Über die Vechte mit ihren verzweigten Kanälen (man spricht von „Klein Venedig“), wurde Nordhorn, nicht immer ganz ungefährlich, von der Entenperspektive erlebt.

 

Die Mehrheit der Frauen und die Minderheit der Männer übten das „Deutsche Liedgut“ - vielleicht viel zu schnell - aber die Fahrt dauerte ja so lange auch nicht, und es wollten viele Lieder gesungen werden! Die Nordhorner Bürger auf den Brücken und an den Ufern spendeten jedenfalls reichlich Beifall.

 

auf zum nächsten Event

Es war schon eine Überraschung, denn nur wenige wussten Bescheid: Kurt und Helga waren heute angereist, um in die gebuchte Suite zu einem Sektempfang zu laden.
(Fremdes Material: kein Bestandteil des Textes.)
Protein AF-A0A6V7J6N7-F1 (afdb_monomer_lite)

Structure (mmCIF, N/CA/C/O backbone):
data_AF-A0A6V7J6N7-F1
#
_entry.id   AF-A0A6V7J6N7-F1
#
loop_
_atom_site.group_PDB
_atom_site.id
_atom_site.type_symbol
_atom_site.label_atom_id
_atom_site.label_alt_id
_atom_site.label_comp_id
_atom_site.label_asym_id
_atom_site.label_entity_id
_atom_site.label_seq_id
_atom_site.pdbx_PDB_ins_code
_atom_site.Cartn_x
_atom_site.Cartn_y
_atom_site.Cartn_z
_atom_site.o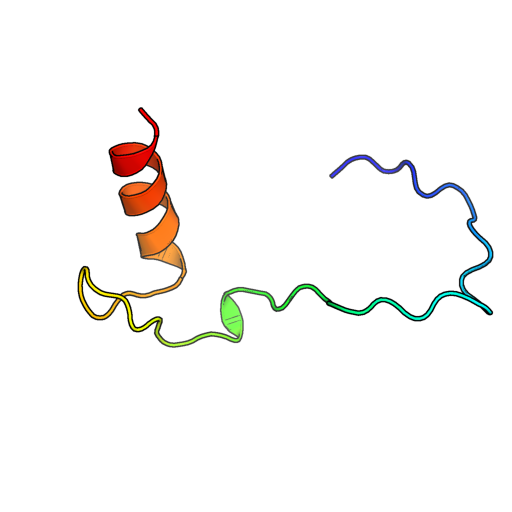ccupancy
_atom_site.B_iso_or_equiv
_atom_site.auth_seq_id
_atom_site.auth_comp_id
_atom_site.auth_asym_id
_atom_site.auth_atom_id
_atom_site.pdbx_PDB_model_num
ATOM 1 N N . TYR A 1 1 ? 9.419 10.207 -3.269 1.00 41.88 1 TYR A N 1
ATOM 2 C CA . TYR A 1 1 ? 9.501 10.467 -4.721 1.00 41.88 1 TYR A CA 1
ATOM 3 C C . TYR A 1 1 ? 10.665 11.408 -5.017 1.00 41.88 1 TYR A C 1
ATOM 5 O O . TYR A 1 1 ? 10.453 12.537 -5.439 1.00 41.88 1 TYR A O 1
ATOM 13 N N . THR A 1 2 ? 11.905 11.002 -4.727 1.00 40.72 2 THR A N 1
ATOM 14 C CA . THR A 1 2 ? 13.068 11.818 -5.098 1.00 40.72 2 THR A CA 1
ATOM 15 C C . THR A 1 2 ? 13.457 11.455 -6.524 1.00 40.72 2 THR A C 1
ATOM 17 O O . THR A 1 2 ? 13.744 10.306 -6.851 1.00 40.72 2 THR A O 1
ATOM 20 N N . THR A 1 3 ? 13.424 12.455 -7.393 1.00 46.56 3 THR A N 1
ATOM 21 C CA . THR A 1 3 ? 13.942 12.456 -8.761 1.00 46.56 3 THR A CA 1
ATOM 22 C C . THR A 1 3 ? 15.474 12.346 -8.748 1.00 46.56 3 THR A C 1
ATOM 24 O O . THR A 1 3 ? 16.177 13.283 -9.116 1.00 46.56 3 THR A O 1
ATOM 27 N N . SER A 1 4 ? 16.007 11.225 -8.252 1.00 54.69 4 SER A N 1
ATOM 28 C CA . SER A 1 4 ? 17.450 10.968 -8.126 1.00 54.69 4 SER A CA 1
ATOM 29 C C . SER A 1 4 ? 17.886 9.682 -8.835 1.00 54.69 4 SER A C 1
ATOM 31 O O . SER A 1 4 ? 18.894 9.077 -8.483 1.00 54.69 4 SER A O 1
ATOM 33 N N . THR A 1 5 ? 17.171 9.261 -9.873 1.00 59.00 5 THR A N 1
ATOM 34 C CA . THR A 1 5 ? 17.691 8.285 -10.844 1.00 59.00 5 THR A CA 1
ATOM 35 C C . THR A 1 5 ? 18.064 9.045 -12.108 1.00 59.00 5 THR A C 1
ATOM 37 O O . THR A 1 5 ? 17.470 8.907 -13.170 1.00 59.00 5 THR A O 1
ATOM 40 N N . ARG A 1 6 ? 19.026 9.955 -11.941 1.00 57.16 6 ARG A N 1
ATOM 41 C CA . ARG A 1 6 ? 19.654 10.720 -13.015 1.00 57.16 6 ARG A CA 1
ATOM 42 C C . ARG A 1 6 ? 20.370 9.711 -13.919 1.00 57.16 6 ARG A C 1
ATOM 44 O O . ARG A 1 6 ? 21.369 9.139 -13.506 1.00 57.16 6 ARG A O 1
ATOM 51 N N . GLU A 1 7 ? 19.766 9.425 -15.071 1.00 60.38 7 GLU A N 1
ATOM 52 C CA . GLU A 1 7 ? 20.294 8.628 -16.192 1.00 60.38 7 GLU A CA 1
ATOM 53 C C . GLU A 1 7 ? 21.138 7.404 -15.801 1.00 60.38 7 GLU A C 1
ATOM 55 O O . GLU A 1 7 ? 22.299 7.256 -16.183 1.00 60.38 7 GLU A O 1
ATOM 60 N N . LYS A 1 8 ? 20.549 6.482 -15.038 1.00 63.03 8 LYS A N 1
ATOM 61 C CA . LYS A 1 8 ? 21.146 5.156 -14.858 1.00 63.03 8 LYS A CA 1
ATOM 62 C C . LYS A 1 8 ? 20.889 4.349 -16.132 1.00 63.03 8 LYS A C 1
ATOM 64 O O . LYS A 1 8 ? 19.773 4.349 -16.643 1.00 63.03 8 LYS A O 1
ATOM 69 N N . ASN A 1 9 ? 21.910 3.696 -16.684 1.00 67.12 9 ASN A N 1
ATOM 70 C CA . ASN A 1 9 ? 21.783 2.919 -17.920 1.00 67.12 9 ASN A CA 1
ATOM 71 C C . ASN A 1 9 ? 20.948 1.648 -17.648 1.00 67.12 9 ASN A C 1
ATOM 73 O O . ASN A 1 9 ? 21.491 0.596 -17.322 1.00 67.12 9 ASN A O 1
ATOM 77 N N . LEU A 1 10 ? 19.618 1.759 -17.751 1.00 72.50 10 LEU A N 1
ATOM 78 C CA . LEU A 1 10 ? 18.644 0.699 -17.431 1.00 72.50 10 LEU A CA 1
ATOM 79 C C . LEU A 1 10 ? 18.742 -0.530 -18.347 1.00 72.50 10 LEU A C 1
ATOM 81 O O . LEU A 1 10 ? 18.098 -1.541 -18.094 1.00 72.50 10 LEU A O 1
ATOM 85 N N . ARG A 1 11 ? 19.548 -0.462 -19.414 1.00 77.62 11 ARG A N 1
ATOM 86 C CA . ARG A 1 11 ? 19.701 -1.541 -20.402 1.00 77.62 11 ARG A CA 1
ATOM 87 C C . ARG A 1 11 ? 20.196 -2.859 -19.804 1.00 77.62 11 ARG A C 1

Der Grund: Kurt wollte seinen 83. Geburtstag gerne mit den Freunden aus dem Skiklub feiern.

Anne hielt die Laudatio und überreichte nach einem Ständchen das Geschenk der Gruppe. Herzlichen Glückwunsch,   lieber Kurt!

 

Samstag - Schauer

Strecke: Auf der Grafschafter Fietsenroute von Nordhorn über Schüttorf nach Bad Bentheim und zurück - ca. 55 km.

Alles schien gut zu werden. Die Schauer ließen nach, und so radelten wir, etwas verspätet, auf festen Wegen durch eine herrliche Natur, streckenweise auf der  „Kunstwegen-Route“, zum „Hotel am See“ in Schüttorf. Es war Mittagszeit und von Hunger geplagt fielen die „Süßen“ gleich über die präsentierten Sahnetorten her und staunten dann, dass es hier auch den lang ersehnten holländischen Matjes gab.

Gerd drängte zum Aufbruch doch einsetzende heftige Schauer verhinderten dies, Zeit, um noch ein Nickerchen zu machen oder sich dem geliebten Kartenspiel „Doppelkopf“ hinzugeben.    

Dann kam plötzlich die Sonne durch, und alle gingen wieder auf die Sättel. Aber es dauerte nicht lange, und strömender Regen machte uns zu schaffen. Durch ständige Stopprufe, weil dem Einen die Kapuze nicht richtig saß, dem Anderen der Regenumhang flatterte, wurde die Fahrt immer wieder unterbrochen. Doch dann wurde es ernst: Gerd hatte an seinem neuen Fahrrad mit den „unplattbaren“ Reifen einen Platten.

Am Abend beim Gala-Menü wurde den Organisatoren herzlich für die schönen Tage gedankt. Es fand bei den meisten Teilnehmern großen Anklang, dass es diesmal eine Sternradeltour war.

Sonntag: Endspiel Deutschland - Spanien

Einige waren bereits abgereist. Die anderen radelten die Kastelenroute. Durch ein Versehen wurde an diesem Tage der Rekord gefahren: Statt der geplanten 55 km wurden es 67 km. Ein wenig geschafft machte man sich auf den Heimweg oder schaute sich noch das Endspiel an, das Deutschland leider verlor.